There will, instead, be good-natured jokes, all kinds of manically silly moments – Beyer, in particular is a hyperactive gem; watching her play up to the moments when contestants hit the “PANIC!” button, triggering Torres’ minutes-long mentoring, which usually results in no discernible change in the path of the Titanic cake to the iceberg, is a JOY! – and a general sense of, in this case, festive mayhem, the likes of which will make you glad you commissioned someone else to make your special Santa something for The Big Day.

To cries by Jason of “Nicole, you’re going to have to put something strange in your mouth again”, Nailed It!
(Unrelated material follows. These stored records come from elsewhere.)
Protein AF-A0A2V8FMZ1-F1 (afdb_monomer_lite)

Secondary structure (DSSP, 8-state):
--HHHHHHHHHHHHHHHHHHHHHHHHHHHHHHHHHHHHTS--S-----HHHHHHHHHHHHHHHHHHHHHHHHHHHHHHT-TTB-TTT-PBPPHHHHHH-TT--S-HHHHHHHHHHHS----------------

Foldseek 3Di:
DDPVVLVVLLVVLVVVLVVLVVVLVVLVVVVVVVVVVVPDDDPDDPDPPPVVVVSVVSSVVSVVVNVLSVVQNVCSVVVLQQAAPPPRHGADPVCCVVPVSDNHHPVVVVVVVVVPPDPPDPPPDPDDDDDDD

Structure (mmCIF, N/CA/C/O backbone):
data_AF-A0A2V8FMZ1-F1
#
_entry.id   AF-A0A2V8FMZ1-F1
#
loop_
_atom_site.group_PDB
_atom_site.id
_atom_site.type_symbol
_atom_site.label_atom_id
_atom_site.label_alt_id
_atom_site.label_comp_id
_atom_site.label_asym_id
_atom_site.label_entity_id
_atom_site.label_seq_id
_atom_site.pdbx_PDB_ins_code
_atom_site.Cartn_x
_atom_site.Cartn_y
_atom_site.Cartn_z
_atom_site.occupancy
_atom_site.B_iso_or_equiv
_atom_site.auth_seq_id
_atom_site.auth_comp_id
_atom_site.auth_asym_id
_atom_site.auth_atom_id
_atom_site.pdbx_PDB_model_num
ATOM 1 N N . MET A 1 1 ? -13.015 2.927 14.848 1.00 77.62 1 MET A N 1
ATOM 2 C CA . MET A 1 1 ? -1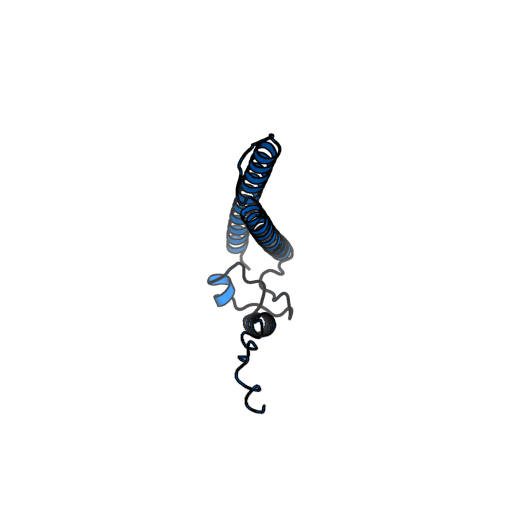1.645 3.511 14.890 1.00 77.62 1 MET A CA 1
ATOM 3 C C . MET A 1 1 ? -11.707 5.011 15.213 1.00 77.62 1 MET A C 1
ATOM 5 O O . MET A 1 1 ? -12.662 5.653 14.800 1.00 77.62 1 MET A O 1
ATOM 9 N N . THR A 1 2 ? -10.740 5.594 15.944 1.00 85.38 2 THR A N 1
ATOM 10 C CA . THR A 1 2 ? -10.749 7.048 16.247 1.00 85.38 2 THR A CA 1
ATOM 11 C C . THR A 1 2 ? -10.304 7.897 15.041 1.00 85.38 2 THR A C 1
ATOM 13 O O . THR A 1 2 ? -9.478 7.432 14.249 1.00 85.38 2 THR A O 1
ATOM 16 N N . PRO A 1 3 ? -10.776 9.156 14.897 1.00 86.38 3 PRO A N 1
ATOM 17 C CA . PRO A 1 3 ? -10.371 10.035 13.793 1.00 86.38 3 PRO A CA 1
ATOM 18 C C . PRO A 1 3 ? -8.860 10.299 13.741 1.00 86.38 3 PRO A C 1
ATOM 20 O O . PRO A 1 3 ? -8.269 10.304 12.664 1.00 86.38 3 PRO A O 1
ATOM 23 N N . LEU A 1 4 ? -8.222 10.456 14.908 1.00 88.44 4 LEU A N 1
ATOM 24 C CA . LEU A 1 4 ? -6.771 10.639 15.014 1.00 88.44 4 LEU A CA 1
ATOM 25 C C . LEU A 1 4 ? -6.017 9.411 14.504 1.00 88.44 4 LEU A C 1
ATOM 27 O O . LEU A 1 4 ? -5.124 9.538 13.670 1.00 88.44 4 LEU A O 1
ATOM 31 N N . ARG A 1 5 ? -6.429 8.211 14.932 1.00 86.81 5 ARG A N 1
ATOM 32 C CA . ARG A 1 5 ? -5.789 6.969 14.495 1.00 86.81 5 ARG A CA 1
ATOM 33 C C . ARG A 1 5 ? -5.940 6.747 12.991 1.00 86.81 5 ARG A C 1
ATOM 35 O O . ARG A 1 5 ? -4.997 6.306 12.340 1.00 86.81 5 ARG A O 1
ATOM 42 N N . ARG A 1 6 ? -7.103 7.089 12.430 1.00 89.31 6 ARG A N 1
ATOM 43 C CA . ARG A 1 6 ? -7.343 7.048 10.981 1.00 89.31 6 ARG A CA 1
ATOM 44 C C . ARG A 1 6 ? -6.372 7.963 10.230 1.00 89.31 6 ARG A C 1
ATOM 46 O O . ARG A 1 6 ? -5.755 7.519 9.266 1.00 89.31 6 ARG A O 1
ATOM 53 N N . ALA A 1 7 ? -6.207 9.206 10.683 1.00 90.94 7 ALA A N 1
ATOM 54 C CA . ALA A 1 7 ? -5.296 10.166 10.061 1.00 90.94 7 ALA A CA 1
ATOM 55 C C . ALA A 1 7 ? -3.826 9.709 10.131 1.00 90.94 7 ALA A C 1
ATOM 57 O O . ALA A 1 7 ? -3.100 9.828 9.143 1.00 90.94 7 ALA A O 1
ATOM 58 N N . GLU A 1 8 ? -3.398 9.127 11.258 1.00 91.38 8 GLU A N 1
ATOM 59 C CA . GLU A 1 8 ? -2.060 8.533 11.406 1.00 91.38 8 GLU A CA 1
ATOM 60 C C . GLU A 1 8 ? -1.813 7.413 10.387 1.00 91.38 8 GLU A C 1
ATOM 62 O O . GLU A 1 8 ? -0.796 7.416 9.689 1.00 91.38 8 GLU A O 1
ATOM 67 N N . LEU A 1 9 ? -2.753 6.465 10.282 1.00 90.88 9 LEU A N 1
ATOM 68 C CA . LEU A 1 9 ? -2.662 5.340 9.350 1.00 90.88 9 LEU A CA 1
ATOM 69 C C . LEU A 1 9 ? -2.634 5.819 7.899 1.00 90.88 9 LEU A C 1
ATOM 71 O O . LEU A 1 9 ? -1.782 5.389 7.123 1.00 90.88 9 LEU A O 1
ATOM 75 N N . GLN A 1 10 ? -3.517 6.754 7.548 1.00 92.69 10 GLN A N 1
ATOM 76 C CA . GLN A 1 10 ? -3.566 7.343 6.216 1.00 92.69 10 GLN A CA 1
ATOM 77 C C . GLN A 1 10 ? -2.247 8.041 5.863 1.00 92.69 10 GLN A C 1
ATOM 79 O O . GLN A 1 10 ? -1.688 7.784 4.799 1.00 92.69 10 GLN A O 1
ATOM 84 N N . GLY A 1 11 ? -1.705 8.869 6.762 1.00 94.50 11 GLY A N 1
ATOM 85 C CA . GLY A 1 11 ? -0.424 9.546 6.545 1.00 94.50 11 GLY A CA 1
ATOM 86 C C . GLY A 1 11 ? 0.742 8.567 6.382 1.00 94.50 11 GLY A C 1
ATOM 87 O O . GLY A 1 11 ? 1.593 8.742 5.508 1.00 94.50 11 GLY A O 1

Holiday!, the second season of which takes us from Christmas Eve (“We’re Scrooged!”) to the New Year (“New Year, New Fails”), is a festively flubbed pleasure on a host of very silly levels from the garishly gorgeous set decorations, to the fun made of crew and contestants, and cakes so misshapen they make Tiny Tim look jauntily athletic, to the shared sense that, but for the grace of a modicum of cooking talent, there go I.

Nailed It! Holiday! is the perfect fondant-topped accompaniment to any season – we came across it while my Mum lay dying from cancer, a traumatic event we nursed her through, the only real diversion being the giddy silliness of Beyer and Torres and their cake-challenged contestants who saved us all from some pretty dark moments – a gloriously-loopy Christmassy reminder that while we may not ever nail the recipe, there is a great deal of very-watchable fun in trying … Ho! Ho! Oh no!